El Arzobispo dio bendición el recinto y fue acompañado al cuarto de las visitas importantes por el Abad siempre y su mascota Suga.

 Por la noche, Fernando de Valdés bendijo la cena y dirigiéndose a los monjes expresó disculpas por personarse sin el debido aviso, que el ejercicio del Santo Oficio había obligado a él a su comitiva a detenerse a mitad de camino de su viaje con destino a Roma.

 Adriano no escuchaba y miraba disimuladamente escudriñando cada rincón. Encontrábase nervioso. No veía a Lorenzo por ningún lado. Excusose de la mesa diciendo ir a prestar ayuda en la cocina, pero escabullose y recorrió todos los claustros. Salió al patio principal y escuchó el agudo sonido de la risa del niño. Vió los pequeños pies descalzos de Lorenzo asomarse por debajo de la lona del pesado carruaje. Allí dirigiose y levantó la lona.

 El carruaje sobre sí llevaba una enorme jaula de hierro y dentro de ella encontrábase una mujer sucia y harapienta que con los brazos saliendo de entre los barrotes abrazaba al niño. Adriano tomo a Lorenzo por la muñeca con intención de apartarlo, pero al mirar los ojos de la mujer paralizose. Esos ojos eran los de Lorenzo, y esa mujer era la suya. Uniose en el abrazo a ellos.

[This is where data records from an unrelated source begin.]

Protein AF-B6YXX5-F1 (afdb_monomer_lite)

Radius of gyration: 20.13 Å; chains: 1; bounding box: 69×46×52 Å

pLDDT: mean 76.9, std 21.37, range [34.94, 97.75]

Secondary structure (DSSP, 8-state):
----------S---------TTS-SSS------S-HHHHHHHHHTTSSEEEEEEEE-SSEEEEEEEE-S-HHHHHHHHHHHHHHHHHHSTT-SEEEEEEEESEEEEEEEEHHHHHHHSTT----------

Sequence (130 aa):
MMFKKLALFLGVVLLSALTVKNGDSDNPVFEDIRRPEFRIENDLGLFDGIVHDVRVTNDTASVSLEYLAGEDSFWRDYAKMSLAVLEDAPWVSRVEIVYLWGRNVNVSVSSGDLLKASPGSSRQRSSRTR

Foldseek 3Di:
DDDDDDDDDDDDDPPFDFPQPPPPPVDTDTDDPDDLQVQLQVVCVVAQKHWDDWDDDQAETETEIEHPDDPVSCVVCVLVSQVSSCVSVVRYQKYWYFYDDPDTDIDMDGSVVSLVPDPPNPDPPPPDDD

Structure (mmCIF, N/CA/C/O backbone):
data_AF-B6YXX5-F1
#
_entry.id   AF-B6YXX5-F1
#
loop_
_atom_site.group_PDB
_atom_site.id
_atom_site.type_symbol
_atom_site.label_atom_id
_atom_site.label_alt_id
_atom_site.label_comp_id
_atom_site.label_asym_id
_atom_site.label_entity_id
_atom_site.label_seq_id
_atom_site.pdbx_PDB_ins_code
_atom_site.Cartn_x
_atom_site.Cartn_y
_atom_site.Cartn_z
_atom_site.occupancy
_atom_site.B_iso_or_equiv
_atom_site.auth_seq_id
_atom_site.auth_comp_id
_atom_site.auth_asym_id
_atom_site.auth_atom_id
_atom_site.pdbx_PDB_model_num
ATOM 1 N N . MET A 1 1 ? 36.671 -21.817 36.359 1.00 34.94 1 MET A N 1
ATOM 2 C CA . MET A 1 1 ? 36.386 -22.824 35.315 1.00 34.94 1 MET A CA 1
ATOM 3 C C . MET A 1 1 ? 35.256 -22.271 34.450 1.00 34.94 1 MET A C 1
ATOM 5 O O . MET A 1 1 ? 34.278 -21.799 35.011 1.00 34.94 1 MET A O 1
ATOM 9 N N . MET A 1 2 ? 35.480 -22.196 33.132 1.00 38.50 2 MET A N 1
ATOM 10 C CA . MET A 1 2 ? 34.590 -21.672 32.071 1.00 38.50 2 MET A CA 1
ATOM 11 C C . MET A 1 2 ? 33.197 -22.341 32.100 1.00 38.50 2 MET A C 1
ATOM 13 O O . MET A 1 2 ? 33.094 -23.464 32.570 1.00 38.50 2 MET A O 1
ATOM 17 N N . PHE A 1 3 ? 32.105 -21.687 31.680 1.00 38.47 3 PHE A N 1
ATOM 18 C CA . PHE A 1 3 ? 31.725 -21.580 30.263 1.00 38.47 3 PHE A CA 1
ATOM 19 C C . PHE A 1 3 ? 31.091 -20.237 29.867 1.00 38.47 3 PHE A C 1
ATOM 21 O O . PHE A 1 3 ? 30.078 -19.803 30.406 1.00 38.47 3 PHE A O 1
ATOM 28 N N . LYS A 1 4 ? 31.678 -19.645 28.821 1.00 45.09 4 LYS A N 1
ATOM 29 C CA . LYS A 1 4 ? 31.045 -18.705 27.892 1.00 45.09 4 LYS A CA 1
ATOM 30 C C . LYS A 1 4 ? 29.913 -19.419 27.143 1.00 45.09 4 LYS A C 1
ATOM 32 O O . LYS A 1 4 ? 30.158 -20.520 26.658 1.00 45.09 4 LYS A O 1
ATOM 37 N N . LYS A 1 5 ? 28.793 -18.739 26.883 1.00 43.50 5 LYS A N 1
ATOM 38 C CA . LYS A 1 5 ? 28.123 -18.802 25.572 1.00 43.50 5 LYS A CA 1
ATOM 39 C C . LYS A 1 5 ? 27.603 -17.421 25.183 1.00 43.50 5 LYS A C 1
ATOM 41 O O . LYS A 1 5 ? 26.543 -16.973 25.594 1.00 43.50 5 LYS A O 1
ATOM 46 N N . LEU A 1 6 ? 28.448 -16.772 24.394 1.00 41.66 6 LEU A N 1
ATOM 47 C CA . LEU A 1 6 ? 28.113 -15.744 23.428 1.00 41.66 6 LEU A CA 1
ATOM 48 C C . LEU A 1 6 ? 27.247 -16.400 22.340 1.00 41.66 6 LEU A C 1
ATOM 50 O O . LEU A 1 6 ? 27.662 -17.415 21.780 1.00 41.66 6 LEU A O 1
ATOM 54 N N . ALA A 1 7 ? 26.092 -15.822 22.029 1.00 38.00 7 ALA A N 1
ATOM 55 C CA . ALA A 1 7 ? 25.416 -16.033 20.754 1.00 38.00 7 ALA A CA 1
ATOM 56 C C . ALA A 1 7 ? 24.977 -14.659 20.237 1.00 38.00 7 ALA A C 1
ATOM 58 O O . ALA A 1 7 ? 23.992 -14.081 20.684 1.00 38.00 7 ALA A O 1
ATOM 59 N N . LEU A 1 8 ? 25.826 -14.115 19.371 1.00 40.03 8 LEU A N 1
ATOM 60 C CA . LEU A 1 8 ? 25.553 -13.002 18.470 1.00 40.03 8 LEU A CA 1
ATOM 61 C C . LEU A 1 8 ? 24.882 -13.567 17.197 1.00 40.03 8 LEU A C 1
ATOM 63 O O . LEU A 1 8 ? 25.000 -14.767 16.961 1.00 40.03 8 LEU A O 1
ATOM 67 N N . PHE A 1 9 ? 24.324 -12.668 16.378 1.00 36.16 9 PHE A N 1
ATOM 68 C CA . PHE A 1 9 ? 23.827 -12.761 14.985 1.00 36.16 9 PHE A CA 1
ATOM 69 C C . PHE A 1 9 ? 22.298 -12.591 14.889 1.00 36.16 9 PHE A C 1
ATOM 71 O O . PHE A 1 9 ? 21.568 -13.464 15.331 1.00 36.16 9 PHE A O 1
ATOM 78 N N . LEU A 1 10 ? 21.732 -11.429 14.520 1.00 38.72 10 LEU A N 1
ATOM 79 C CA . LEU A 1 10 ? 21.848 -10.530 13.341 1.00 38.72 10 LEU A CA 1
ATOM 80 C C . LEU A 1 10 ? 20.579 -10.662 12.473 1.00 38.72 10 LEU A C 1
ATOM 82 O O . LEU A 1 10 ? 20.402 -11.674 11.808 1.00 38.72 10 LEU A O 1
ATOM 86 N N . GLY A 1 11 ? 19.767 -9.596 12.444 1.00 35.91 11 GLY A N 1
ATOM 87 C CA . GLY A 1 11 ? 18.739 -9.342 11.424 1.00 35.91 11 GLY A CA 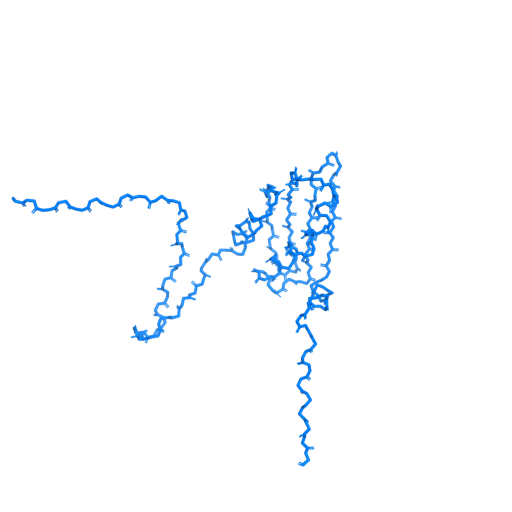1
ATOM 88 C C . GLY A 1 11 ? 17.330 -9.823 11.781 1.00 35.91 11 GLY A C 1
ATOM 89 O O . GLY A 1 11 ? 17.101 -11.013 11.912 1.00 35.91 11 GLY A O 1
ATOM 90 N N . VAL A 1 12 ? 16.383 -8.884 11.860 1.00 41.06 12 VAL A N 1
ATOM 91 C CA . VAL A 1 12 ? 14.962 -9.067 12.219 1.00 41.06 12 VAL A CA 1
ATOM 92 C C . VAL A 1 12 ? 14.742 -9.309 13.713 1.00 41.06 12 VAL A C 1
ATOM 94 O O . VAL A 1 12 ? 14.806 -10.418 14.237 1.00 41.06 12 VAL A O 1
ATOM 97 N N . VAL A 1 13 ? 14.450 -8.218 14.419 1.00 40.53 13 VAL A N 1
ATOM 98 C CA . VAL A 1 13 ? 13.876 -8.269 15.762 1.00 40.53 13 VAL A CA 1
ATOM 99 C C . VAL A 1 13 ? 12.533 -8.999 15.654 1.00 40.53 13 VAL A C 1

 Su razón gritaba “no comprendo”. Su corazón respondía “yo si”. Y permanecieron así largo tiempo.

 Hablaron de sus vidas desde que se separaron. Aryana contóle que dejáronla por muerta en el bosque, pero estando a punto de abandonar este mundo fue encontrada por una anciana. Fue llevada a un refugio y las mujeres del bosque sanáronla con sus hierbas mágicas. Que luego de su convalecencia, estas mujeres enseñáronle sus artes y que había logrado perfeccionarse en las mismas. Que desde que se separaron lloró el haber perdido a Adriano, pero que durante dos años no extrañó la compañía que en su vientre le daba Lorenzo, ya que habitaba cada paisaje que recorría como un espíritu en el bosque y que podían verse, abrazarse, hablar y besarse durante sus sueños. Pero que en un momento dado dejó de percibir su presencia y dejó de encontrarlo en el reino de Morfeo. Que llevaba años junto a las demás mujeres del bosque, a quienes llamaba hermanas, formando rondas nocturnas alrededor del fuego de la leña del abedul las noches de Luna llena para dar con el paradero del espíritu de su hijo. Que poco a poco habían logrado acercarse hasta un bosque cercano por las indicaciones que les daba la Luna, pero que en la última ronda los soldados de la Inquisición las atacaron de improvisto. Al ser ella responsable de la presencia de sus hermanas esa noche, utilizó un fuerte conjuro arriesgando su propia vida para protegerlas y convertirlas en invisibles a los ojos de sus cazadores y que entregose ella misma sin poner resistencia.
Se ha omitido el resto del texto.